$ \newcommand{C}{\mathcal{C} } \newcommand{D}{\mathcal{D} } \newcommand{I}{\mathcal{I} } $ (Full) subcategory $\D$ of the category $\C$ is called reflexive if there exists a localization functor $L : \C \to \D$ and it is left adjoint to the inclusion functor $I : \D \hookrightarrow \C$.
There is theorem:
If $\D$ is a reflective subcategory of $\C$, then $I$ creates all limits that $\C$ admits.
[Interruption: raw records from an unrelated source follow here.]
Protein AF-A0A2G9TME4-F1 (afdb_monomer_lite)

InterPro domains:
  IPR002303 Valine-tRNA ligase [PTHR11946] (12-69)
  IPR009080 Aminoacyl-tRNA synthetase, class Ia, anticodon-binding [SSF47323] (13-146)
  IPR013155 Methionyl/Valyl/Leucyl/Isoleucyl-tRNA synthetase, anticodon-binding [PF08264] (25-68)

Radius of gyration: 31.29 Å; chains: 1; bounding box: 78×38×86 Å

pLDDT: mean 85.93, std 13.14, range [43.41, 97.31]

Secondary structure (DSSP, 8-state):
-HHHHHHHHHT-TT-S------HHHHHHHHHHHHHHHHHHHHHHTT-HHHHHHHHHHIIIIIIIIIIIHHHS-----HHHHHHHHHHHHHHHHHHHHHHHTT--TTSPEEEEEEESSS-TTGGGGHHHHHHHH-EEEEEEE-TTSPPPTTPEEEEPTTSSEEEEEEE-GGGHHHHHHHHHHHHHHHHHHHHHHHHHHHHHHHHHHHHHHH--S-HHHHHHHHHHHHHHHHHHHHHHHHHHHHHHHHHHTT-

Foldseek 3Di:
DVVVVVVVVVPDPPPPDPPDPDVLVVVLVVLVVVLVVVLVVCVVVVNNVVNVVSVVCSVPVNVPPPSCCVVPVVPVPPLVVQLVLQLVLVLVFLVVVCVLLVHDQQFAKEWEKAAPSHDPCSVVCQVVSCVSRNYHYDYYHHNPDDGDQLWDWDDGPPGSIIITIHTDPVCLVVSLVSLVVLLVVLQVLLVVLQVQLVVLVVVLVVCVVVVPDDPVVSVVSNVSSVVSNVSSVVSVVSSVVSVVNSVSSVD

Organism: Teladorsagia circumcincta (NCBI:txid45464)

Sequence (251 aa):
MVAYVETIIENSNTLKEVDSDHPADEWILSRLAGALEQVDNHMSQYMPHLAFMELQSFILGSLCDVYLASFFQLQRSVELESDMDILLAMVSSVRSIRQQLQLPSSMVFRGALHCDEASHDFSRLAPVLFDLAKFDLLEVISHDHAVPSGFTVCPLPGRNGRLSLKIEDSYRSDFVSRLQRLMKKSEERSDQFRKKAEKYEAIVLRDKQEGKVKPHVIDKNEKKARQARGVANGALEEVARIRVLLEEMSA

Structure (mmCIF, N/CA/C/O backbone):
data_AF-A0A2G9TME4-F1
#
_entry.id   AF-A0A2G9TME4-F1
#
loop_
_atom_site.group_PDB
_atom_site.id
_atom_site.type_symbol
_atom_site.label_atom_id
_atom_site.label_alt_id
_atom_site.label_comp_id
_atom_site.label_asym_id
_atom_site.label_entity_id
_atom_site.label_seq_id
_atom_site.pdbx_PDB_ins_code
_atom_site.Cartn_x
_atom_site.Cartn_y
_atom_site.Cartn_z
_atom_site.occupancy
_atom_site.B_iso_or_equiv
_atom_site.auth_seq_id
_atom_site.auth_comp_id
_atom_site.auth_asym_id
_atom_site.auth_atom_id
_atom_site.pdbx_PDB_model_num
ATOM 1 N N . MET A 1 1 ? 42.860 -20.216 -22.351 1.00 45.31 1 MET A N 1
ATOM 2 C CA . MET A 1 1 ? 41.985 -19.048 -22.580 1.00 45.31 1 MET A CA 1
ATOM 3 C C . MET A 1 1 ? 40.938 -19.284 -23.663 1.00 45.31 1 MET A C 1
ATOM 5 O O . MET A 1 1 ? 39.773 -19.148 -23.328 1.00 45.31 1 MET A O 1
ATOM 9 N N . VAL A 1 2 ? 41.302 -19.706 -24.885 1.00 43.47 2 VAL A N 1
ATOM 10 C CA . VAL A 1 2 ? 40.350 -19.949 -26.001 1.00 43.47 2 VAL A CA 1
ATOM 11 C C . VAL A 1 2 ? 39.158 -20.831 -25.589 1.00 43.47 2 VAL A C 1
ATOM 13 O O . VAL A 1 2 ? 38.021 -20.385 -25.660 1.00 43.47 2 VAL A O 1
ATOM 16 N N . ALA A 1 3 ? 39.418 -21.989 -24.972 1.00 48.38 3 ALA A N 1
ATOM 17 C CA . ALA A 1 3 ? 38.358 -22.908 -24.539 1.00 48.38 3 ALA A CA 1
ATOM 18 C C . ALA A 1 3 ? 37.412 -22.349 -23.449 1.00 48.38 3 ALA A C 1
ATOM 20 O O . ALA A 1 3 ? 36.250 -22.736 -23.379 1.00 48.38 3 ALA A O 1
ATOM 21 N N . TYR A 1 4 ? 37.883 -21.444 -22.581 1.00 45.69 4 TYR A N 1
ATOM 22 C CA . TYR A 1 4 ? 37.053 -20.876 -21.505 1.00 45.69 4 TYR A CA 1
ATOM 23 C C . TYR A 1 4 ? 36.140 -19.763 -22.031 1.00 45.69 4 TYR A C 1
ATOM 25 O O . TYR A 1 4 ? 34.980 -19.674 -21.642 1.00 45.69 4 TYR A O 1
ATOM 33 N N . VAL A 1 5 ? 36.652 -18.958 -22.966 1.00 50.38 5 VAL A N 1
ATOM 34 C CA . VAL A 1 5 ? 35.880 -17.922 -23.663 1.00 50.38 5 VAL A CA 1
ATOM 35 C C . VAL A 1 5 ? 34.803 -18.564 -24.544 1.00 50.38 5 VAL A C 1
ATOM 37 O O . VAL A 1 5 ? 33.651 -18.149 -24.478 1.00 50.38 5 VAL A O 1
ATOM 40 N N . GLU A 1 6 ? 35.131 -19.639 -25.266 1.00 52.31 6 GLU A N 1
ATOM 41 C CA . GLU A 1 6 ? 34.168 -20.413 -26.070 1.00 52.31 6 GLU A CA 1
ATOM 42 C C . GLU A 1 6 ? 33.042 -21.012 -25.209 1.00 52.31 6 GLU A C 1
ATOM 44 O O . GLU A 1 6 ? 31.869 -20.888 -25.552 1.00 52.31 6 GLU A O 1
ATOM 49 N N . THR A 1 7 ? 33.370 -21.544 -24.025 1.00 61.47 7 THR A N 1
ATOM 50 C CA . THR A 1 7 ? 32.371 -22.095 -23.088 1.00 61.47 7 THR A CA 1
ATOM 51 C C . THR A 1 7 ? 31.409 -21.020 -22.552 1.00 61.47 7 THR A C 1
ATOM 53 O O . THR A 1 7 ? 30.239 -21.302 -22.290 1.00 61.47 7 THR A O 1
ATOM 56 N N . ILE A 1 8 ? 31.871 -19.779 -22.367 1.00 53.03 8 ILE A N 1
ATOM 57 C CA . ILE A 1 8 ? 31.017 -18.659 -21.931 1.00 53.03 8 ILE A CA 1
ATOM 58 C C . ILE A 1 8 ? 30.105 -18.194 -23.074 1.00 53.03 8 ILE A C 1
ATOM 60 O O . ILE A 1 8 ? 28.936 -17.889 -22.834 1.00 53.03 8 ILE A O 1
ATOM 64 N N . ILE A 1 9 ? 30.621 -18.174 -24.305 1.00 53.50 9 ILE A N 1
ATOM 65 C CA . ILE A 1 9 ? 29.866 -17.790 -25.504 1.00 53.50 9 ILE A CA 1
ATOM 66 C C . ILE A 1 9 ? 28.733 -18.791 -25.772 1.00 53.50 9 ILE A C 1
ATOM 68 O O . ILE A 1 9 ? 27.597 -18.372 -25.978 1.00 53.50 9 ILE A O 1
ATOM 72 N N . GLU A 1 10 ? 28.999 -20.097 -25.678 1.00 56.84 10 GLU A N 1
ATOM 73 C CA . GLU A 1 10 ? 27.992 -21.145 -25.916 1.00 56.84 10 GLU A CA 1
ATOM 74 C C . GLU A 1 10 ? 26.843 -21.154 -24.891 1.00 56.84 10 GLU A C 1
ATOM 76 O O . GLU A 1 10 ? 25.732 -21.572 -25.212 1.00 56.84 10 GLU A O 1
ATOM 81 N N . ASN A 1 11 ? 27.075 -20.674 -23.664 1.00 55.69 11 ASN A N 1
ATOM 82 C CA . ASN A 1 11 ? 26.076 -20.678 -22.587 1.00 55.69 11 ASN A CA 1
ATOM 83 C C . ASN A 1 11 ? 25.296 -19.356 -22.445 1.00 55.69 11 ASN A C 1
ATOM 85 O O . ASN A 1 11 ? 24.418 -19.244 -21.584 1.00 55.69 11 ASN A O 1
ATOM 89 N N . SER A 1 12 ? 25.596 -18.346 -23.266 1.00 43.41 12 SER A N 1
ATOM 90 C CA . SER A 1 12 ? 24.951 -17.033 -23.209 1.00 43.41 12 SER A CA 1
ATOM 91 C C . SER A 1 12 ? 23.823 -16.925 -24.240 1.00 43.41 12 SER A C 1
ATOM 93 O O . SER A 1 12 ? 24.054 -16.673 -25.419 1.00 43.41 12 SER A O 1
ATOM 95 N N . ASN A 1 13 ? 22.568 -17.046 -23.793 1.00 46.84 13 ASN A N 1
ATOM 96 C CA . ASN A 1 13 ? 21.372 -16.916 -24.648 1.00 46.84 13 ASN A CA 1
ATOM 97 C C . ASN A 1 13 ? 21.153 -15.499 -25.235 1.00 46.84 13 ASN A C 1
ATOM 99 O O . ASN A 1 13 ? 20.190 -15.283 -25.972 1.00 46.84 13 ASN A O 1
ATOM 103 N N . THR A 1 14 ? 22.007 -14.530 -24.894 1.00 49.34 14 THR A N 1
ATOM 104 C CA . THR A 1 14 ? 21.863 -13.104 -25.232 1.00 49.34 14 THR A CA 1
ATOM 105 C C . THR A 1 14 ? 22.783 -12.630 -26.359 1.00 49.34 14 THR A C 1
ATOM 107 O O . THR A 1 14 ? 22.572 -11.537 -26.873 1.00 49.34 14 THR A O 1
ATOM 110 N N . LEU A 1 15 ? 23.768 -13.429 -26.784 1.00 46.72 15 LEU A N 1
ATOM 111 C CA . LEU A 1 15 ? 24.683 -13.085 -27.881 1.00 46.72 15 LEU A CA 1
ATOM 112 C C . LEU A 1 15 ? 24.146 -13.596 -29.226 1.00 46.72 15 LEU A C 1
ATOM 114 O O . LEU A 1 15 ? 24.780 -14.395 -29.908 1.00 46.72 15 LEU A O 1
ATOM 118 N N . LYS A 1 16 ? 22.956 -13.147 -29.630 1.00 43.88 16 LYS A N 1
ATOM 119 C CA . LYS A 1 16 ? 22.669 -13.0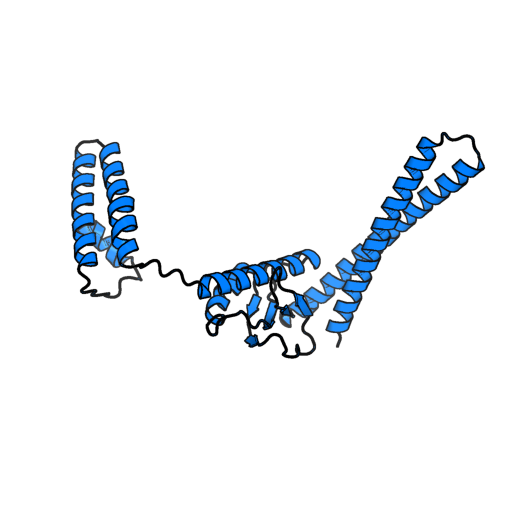96 -31.068 1.00 43.88 16 LYS A CA 1
ATOM 120 C C . LYS A 1 16 ? 23.397 -11.871 -31.598 1.00 43.88 16 LYS A C 1
ATOM 122 O O . LYS A 1 16 ? 23.060 -10.777 -31.166 1.00 43.88 16 LYS A O 1
ATOM 127 N N . GLU A 1 17 ? 24.404 -12.110 -32.438 1.00 48.78 17 GLU A N 1
ATOM 128 C CA . GLU A 1 17 ? 25.212 -11.153 -33.211 1.00 48.78 17 GLU A CA 1
ATOM 129 C C . GLU A 1 17 ? 24.680 -9.713 -33.162 1.00 48.78 17 GLU A C 1
ATOM 131 O O . GLU A 1 17 ? 23.848 -9.302 -33.969 1.00 48.78 17 GLU A O 1
ATOM 136 N N . VAL A 1 18 ? 25.164 -8.950 -32.182 1.00 48.44 18 VAL A N 1
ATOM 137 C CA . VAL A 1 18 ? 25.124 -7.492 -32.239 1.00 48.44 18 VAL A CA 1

But if this theorem is true, then every diagram $x: \I \to\D$, which admits a limit $y = \lim_{i \in \I} Ix_i $, will also have a limit in $\D$. But as inclusion $I$ is right adjoint, it preserves limits, and so $y = I\Big(\lim_{i \in \I} x_i \Big)$. Then, as $y$ is included into $\C$, it must hold that $\lim_{i \in \I} x_i = Ly$ and $ ILy = y$. But, I don't know how to prove this fact, as $L$ only preserves colimits.
I can prove that $Ly$ indeed forms a cone over $x$ and for any other cone $c$ there exists a morphism $\psi: c \to Ly$, but I don't know how to prove uniqueness.
I construct $\psi$ as $L\phi$, there $\phi: Ic \to y$, which exists by universal property of limit $y$.
What am I missing here? Сan you help me prove uniqueness?